A LEI USTRA (OU CURIÓ) DA ANISTIA JÁ ASSA

O Brasil não aguenta mais viver sob o opróbrio da Lei Curió da Anistia.

Ao ler os primeiros capítulos de “Mata ! – o major Curió e as guerrilhas do Araguaia”, de Leonencio Nossa, editado pela Companhia das Letras, uma dúvida apossou-se do ansioso blogueiro.

Chamar a Lei da Anistia que nos envergonha de “Lei Ustra da Anistia” ou “Lei Curió da Anistia”.

Quem representa melhor o Brasil que se esconde atrás da Lei da Anistia: Ustra, que acaba de ser condenado.

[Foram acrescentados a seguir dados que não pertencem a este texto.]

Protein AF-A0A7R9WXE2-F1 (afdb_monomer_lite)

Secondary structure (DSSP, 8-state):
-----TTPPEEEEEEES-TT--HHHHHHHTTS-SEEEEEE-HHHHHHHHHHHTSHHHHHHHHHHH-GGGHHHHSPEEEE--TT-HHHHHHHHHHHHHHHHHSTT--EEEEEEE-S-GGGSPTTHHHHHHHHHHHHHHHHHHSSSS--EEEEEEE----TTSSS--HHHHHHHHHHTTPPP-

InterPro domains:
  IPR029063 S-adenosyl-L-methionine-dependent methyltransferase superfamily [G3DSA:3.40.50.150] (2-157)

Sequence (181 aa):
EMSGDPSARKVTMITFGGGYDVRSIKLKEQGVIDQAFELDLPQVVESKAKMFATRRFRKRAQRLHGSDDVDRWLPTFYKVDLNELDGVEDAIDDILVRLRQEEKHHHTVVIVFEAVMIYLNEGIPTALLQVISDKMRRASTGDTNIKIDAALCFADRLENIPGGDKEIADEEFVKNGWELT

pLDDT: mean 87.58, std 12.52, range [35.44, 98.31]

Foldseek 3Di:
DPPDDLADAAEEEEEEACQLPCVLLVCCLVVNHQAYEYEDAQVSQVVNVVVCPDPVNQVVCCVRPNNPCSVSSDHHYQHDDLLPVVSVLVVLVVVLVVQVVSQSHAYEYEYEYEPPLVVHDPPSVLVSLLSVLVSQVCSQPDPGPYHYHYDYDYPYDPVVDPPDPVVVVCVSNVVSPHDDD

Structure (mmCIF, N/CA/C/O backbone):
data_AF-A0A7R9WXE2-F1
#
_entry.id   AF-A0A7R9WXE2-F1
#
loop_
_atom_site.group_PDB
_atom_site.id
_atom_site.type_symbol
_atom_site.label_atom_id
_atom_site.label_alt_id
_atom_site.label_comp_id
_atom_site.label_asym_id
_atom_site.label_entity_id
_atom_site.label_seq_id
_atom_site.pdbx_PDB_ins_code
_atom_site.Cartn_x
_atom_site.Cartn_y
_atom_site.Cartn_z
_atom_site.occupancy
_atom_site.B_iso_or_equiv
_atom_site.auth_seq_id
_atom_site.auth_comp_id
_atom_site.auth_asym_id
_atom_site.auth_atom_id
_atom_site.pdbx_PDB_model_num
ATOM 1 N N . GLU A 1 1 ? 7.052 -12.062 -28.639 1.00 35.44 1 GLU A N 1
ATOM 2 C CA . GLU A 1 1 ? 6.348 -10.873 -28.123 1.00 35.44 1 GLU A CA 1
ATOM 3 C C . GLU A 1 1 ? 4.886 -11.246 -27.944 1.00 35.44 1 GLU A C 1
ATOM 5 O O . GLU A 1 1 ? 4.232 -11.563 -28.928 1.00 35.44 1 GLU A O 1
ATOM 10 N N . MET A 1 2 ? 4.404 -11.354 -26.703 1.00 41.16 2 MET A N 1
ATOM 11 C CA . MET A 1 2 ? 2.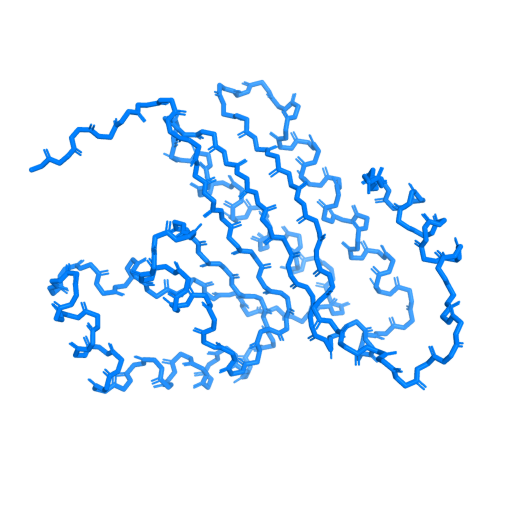972 -11.547 -26.465 1.00 41.16 2 MET A CA 1
ATOM 12 C C . MET A 1 2 ? 2.318 -10.174 -26.550 1.00 41.16 2 MET A C 1
ATOM 14 O O . MET A 1 2 ? 2.514 -9.342 -25.667 1.00 41.16 2 MET A O 1
ATOM 18 N N . SER A 1 3 ? 1.578 -9.932 -27.627 1.00 39.44 3 SER A N 1
ATOM 19 C CA . SER A 1 3 ? 0.606 -8.846 -27.699 1.00 39.44 3 SER A CA 1
ATOM 20 C C . SER A 1 3 ? -0.414 -9.054 -26.576 1.00 39.44 3 SER A C 1
ATOM 22 O O . SER A 1 3 ? -1.308 -9.891 -26.700 1.00 39.44 3 SER A O 1
ATOM 24 N N . GLY A 1 4 ? -0.216 -8.374 -25.446 1.00 48.06 4 GLY A N 1
ATOM 25 C CA . GLY A 1 4 ? -1.130 -8.431 -24.312 1.00 48.06 4 GLY A CA 1
ATOM 26 C C . GLY A 1 4 ? -2.489 -7.878 -24.717 1.00 48.06 4 GLY A C 1
ATOM 27 O O . GLY A 1 4 ? -2.569 -6.785 -25.276 1.00 48.06 4 GLY A O 1
ATOM 28 N N . ASP A 1 5 ? -3.533 -8.658 -24.460 1.00 50.22 5 ASP A N 1
ATOM 29 C CA . ASP A 1 5 ? -4.918 -8.241 -24.614 1.00 50.22 5 ASP A CA 1
ATOM 30 C C . ASP A 1 5 ? -5.146 -6.952 -23.794 1.00 50.22 5 ASP A C 1
ATOM 32 O O . ASP A 1 5 ? -4.936 -6.968 -22.578 1.00 50.22 5 ASP A O 1
ATOM 36 N N . PRO A 1 6 ? -5.533 -5.823 -24.416 1.00 51.09 6 PRO A N 1
ATOM 37 C CA . PRO A 1 6 ? -5.844 -4.585 -23.702 1.00 51.09 6 PRO A CA 1
ATOM 38 C C . PRO A 1 6 ? -7.075 -4.710 -22.782 1.00 51.09 6 PRO A C 1
ATOM 40 O O . PRO A 1 6 ? -7.380 -3.781 -22.051 1.00 51.09 6 PRO A O 1
ATOM 43 N N . SER A 1 7 ? -7.776 -5.849 -22.769 1.00 55.72 7 SER A N 1
ATOM 44 C CA . SER A 1 7 ? -8.795 -6.166 -21.760 1.00 55.72 7 SER A CA 1
ATOM 45 C C . SER A 1 7 ? -8.245 -6.903 -20.528 1.00 55.72 7 SER A C 1
ATOM 47 O O . SER A 1 7 ? -8.975 -7.115 -19.557 1.00 55.72 7 SER A O 1
ATOM 49 N N . ALA A 1 8 ? -6.960 -7.285 -20.527 1.00 72.75 8 ALA A N 1
ATOM 50 C CA . ALA A 1 8 ? -6.360 -8.044 -19.437 1.00 72.75 8 ALA A CA 1
ATOM 51 C C . ALA A 1 8 ? -6.288 -7.204 -18.157 1.00 72.75 8 ALA A C 1
ATOM 53 O O . ALA A 1 8 ? -5.601 -6.179 -18.090 1.00 72.75 8 ALA A O 1
ATOM 54 N N . ARG A 1 9 ? -7.000 -7.676 -17.133 1.00 85.50 9 ARG A N 1
ATOM 55 C CA . ARG A 1 9 ? -6.991 -7.103 -15.790 1.00 85.50 9 ARG A CA 1
ATOM 56 C C . ARG A 1 9 ? -5.642 -7.371 -15.131 1.00 85.50 9 ARG A C 1
ATOM 58 O O . ARG A 1 9 ? -5.189 -8.512 -15.094 1.00 85.50 9 ARG A O 1
ATOM 65 N N . LYS A 1 10 ? -5.024 -6.317 -14.614 1.00 92.62 10 LYS A N 1
ATOM 66 C CA . LYS A 1 10 ? -3.763 -6.354 -13.879 1.00 92.62 10 LYS A CA 1
ATOM 67 C C . LYS A 1 10 ? -4.030 -6.494 -12.391 1.00 92.62 10 LYS A C 1
ATOM 69 O O . LYS A 1 10 ? -4.955 -5.876 -11.865 1.00 92.62 10 LYS A O 1
ATOM 74 N N . VAL A 1 11 ? -3.216 -7.279 -11.701 1.00 95.19 11 VAL A N 1
ATOM 75 C CA . VAL A 1 11 ? -3.287 -7.413 -10.245 1.00 95.19 11 VAL A CA 1
ATOM 76 C C . VAL A 1 11 ? -2.111 -6.674 -9.620 1.00 95.19 11 VAL A C 1
ATOM 78 O O . VAL A 1 11 ? -0.946 -6.984 -9.865 1.00 95.19 11 VAL A O 1
ATOM 81 N N . THR A 1 12 ? -2.428 -5.690 -8.790 1.00 96.25 12 THR A N 1
ATOM 82 C CA . THR A 1 12 ? -1.472 -4.879 -8.043 1.00 96.25 12 THR A CA 1
ATOM 83 C C . THR A 1 12 ? -1.573 -5.246 -6.574 1.00 96.25 12 THR A C 1
ATOM 85 O O . THR A 1 12 ? -2.658 -5.214 -6.010 1.00 96.25 12 THR A O 1
ATOM 88 N N . MET A 1 13 ? -0.458 -5.555 -5.924 1.00 97.62 13 MET A N 1
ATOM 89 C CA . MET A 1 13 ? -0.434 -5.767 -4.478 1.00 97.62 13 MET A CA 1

Ou Curió, o herói que reviveu no Araguaia o que a República adolescente fez em Canudos: um morticínio!

Isso vai durar pouco.

O Brasil não aguenta mais viver sob o opróbrio da Lei Curió da Anistia.

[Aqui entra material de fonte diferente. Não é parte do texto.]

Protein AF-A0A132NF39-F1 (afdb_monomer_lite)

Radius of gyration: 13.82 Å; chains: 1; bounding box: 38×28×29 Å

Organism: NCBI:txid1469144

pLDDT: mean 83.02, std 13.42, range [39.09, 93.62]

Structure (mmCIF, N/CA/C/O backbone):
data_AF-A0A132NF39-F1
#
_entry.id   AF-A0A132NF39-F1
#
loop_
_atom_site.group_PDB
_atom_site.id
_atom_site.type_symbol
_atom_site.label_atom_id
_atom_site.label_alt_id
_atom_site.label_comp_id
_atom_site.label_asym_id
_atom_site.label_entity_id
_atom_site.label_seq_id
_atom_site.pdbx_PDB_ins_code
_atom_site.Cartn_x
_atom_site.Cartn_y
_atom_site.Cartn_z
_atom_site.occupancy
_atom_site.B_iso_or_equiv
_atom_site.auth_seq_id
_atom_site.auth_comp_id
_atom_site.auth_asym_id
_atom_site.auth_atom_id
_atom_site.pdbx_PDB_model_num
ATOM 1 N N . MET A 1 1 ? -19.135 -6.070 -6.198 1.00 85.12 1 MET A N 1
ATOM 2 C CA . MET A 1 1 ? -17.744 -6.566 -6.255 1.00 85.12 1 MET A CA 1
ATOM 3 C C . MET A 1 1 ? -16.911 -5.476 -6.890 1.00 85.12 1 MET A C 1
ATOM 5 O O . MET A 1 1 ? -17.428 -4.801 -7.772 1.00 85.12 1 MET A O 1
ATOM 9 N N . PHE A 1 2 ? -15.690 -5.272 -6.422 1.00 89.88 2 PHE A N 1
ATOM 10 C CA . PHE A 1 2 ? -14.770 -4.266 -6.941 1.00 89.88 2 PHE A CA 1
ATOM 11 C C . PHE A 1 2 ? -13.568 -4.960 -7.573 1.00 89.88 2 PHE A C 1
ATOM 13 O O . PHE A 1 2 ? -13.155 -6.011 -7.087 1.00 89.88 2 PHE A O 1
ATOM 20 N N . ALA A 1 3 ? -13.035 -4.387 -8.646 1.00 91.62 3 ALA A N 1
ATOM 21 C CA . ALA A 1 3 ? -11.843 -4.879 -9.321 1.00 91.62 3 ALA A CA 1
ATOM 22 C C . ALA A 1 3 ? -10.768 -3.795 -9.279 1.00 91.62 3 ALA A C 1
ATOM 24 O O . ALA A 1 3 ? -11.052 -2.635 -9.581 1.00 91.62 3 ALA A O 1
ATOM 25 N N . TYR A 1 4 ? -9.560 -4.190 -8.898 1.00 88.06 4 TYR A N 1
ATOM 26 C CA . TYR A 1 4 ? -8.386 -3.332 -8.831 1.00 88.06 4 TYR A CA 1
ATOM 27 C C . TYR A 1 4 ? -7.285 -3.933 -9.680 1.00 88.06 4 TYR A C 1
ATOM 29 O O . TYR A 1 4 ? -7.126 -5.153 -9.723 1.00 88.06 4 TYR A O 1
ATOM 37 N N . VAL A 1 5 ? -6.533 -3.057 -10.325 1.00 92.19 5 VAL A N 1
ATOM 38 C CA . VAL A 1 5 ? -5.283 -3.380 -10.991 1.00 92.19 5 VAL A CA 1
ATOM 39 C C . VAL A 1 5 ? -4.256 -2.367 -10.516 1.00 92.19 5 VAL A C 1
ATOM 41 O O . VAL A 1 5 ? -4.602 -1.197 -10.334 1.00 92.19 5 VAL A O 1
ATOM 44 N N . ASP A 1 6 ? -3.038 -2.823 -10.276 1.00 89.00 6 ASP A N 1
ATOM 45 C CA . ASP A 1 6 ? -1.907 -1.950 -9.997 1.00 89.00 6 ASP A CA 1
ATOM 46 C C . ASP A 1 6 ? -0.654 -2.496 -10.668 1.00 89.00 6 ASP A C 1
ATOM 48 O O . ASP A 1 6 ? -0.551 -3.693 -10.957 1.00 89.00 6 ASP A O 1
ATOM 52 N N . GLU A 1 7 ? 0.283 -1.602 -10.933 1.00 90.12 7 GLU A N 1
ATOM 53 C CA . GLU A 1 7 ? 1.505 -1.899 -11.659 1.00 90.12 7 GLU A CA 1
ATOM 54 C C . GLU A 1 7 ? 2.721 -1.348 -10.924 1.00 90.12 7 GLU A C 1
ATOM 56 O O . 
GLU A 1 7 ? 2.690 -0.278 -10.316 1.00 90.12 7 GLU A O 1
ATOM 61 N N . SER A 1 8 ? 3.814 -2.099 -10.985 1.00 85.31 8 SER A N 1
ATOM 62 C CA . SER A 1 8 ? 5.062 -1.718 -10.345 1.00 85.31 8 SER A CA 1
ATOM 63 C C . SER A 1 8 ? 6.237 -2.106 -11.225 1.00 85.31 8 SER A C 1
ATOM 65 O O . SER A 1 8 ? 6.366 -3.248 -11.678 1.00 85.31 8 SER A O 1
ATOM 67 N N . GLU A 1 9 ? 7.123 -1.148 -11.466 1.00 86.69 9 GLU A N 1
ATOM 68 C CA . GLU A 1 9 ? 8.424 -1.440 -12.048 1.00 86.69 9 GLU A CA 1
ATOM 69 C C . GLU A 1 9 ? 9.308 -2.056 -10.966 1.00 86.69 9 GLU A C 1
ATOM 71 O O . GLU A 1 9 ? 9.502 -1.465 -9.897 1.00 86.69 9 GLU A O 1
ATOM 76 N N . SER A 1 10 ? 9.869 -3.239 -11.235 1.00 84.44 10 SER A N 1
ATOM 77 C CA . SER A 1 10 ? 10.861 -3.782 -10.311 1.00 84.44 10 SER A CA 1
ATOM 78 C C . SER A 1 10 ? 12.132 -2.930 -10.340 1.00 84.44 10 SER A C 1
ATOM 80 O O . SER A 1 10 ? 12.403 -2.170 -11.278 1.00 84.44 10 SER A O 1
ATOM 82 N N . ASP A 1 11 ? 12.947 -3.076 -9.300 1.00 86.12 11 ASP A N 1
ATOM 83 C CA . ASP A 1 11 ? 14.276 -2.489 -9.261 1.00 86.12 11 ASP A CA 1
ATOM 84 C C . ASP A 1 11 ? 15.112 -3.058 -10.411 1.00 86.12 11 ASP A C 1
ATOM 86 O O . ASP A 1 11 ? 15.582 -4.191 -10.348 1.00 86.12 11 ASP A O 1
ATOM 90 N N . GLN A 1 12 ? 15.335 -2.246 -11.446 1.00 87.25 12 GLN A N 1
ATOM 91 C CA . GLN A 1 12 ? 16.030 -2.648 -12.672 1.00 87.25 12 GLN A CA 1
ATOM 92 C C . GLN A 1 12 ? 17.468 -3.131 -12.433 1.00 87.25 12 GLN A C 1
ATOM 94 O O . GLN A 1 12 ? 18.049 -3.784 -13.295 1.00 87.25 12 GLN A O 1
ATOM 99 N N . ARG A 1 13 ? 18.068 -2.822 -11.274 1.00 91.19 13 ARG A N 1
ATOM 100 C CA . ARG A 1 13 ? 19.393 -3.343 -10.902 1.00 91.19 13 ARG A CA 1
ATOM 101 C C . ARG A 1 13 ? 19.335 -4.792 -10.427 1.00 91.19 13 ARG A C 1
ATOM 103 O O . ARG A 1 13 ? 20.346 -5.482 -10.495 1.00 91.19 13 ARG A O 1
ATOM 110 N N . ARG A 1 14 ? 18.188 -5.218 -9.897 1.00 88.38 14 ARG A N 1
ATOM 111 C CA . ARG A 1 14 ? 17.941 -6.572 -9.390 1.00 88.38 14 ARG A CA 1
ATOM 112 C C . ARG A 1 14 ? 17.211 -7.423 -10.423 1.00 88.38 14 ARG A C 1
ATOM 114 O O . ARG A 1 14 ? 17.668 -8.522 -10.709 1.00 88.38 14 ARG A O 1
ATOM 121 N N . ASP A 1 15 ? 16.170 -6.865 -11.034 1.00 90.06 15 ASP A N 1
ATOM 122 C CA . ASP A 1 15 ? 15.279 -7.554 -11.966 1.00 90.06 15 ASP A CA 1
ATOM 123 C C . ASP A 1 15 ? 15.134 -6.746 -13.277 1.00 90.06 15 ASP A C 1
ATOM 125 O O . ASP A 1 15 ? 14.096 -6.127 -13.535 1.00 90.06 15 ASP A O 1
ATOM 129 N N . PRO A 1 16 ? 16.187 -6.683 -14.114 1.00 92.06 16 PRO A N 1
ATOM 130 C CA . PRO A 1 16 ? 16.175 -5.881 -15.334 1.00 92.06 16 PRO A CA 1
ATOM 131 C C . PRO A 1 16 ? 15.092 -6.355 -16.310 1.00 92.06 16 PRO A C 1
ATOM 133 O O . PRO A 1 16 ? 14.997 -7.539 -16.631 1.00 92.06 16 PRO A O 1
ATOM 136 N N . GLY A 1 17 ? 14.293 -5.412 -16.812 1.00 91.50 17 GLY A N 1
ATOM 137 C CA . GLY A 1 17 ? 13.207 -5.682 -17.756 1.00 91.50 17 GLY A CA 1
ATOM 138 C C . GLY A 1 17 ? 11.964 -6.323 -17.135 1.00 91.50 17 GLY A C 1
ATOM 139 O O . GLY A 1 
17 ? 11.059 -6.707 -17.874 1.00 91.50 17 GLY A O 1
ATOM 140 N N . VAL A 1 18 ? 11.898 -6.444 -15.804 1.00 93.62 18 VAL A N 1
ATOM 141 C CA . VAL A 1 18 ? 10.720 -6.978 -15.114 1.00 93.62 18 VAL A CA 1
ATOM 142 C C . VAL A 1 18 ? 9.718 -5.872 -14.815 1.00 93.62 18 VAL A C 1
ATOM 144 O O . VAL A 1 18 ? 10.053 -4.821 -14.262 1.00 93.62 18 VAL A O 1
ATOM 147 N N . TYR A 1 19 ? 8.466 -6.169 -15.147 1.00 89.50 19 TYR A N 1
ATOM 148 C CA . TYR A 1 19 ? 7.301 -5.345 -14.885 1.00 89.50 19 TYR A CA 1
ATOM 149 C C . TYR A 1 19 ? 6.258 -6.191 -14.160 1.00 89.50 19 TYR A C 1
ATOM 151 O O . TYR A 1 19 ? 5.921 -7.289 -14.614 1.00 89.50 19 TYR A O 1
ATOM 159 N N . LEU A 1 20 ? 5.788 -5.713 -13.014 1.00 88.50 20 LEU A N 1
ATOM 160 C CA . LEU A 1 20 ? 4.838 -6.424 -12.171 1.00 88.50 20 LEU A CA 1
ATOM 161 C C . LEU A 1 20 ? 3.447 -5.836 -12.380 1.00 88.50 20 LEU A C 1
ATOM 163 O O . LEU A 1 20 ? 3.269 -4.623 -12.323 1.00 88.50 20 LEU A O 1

Aquela que Eros Grau relatou e a maioria do Supremo seguiu.

Com o argumento de que foi resultado de “un gran acuerdo”- o acordo do lobo e do cordeiro à beira do Lago Paranoá.

Para entender por que o Supremo, breve, se arrependerá do que fez, leia a entrevista que o Procurador da Republica Marlon Weichert deu à BBC:

MP INVESTIGA 70 CASOS PARA ABRIR PROCESSOS CONTRA AGENTES DO REGIME MILITAR

 


Ruth Costas
Da BBC Brasil em Londres

Jovens protestam para pedir a prisão de torturadores do regime militar durante a Rio +20: debate reaberto

O Ministério Público Federal (MP) está investigando mais de 70 casos de abusos aos direitos humanos cometidos pelo regime militar para propor ações criminais contra agentes da repressão responsáveis por mortes ou desaparecimentos no Brasil.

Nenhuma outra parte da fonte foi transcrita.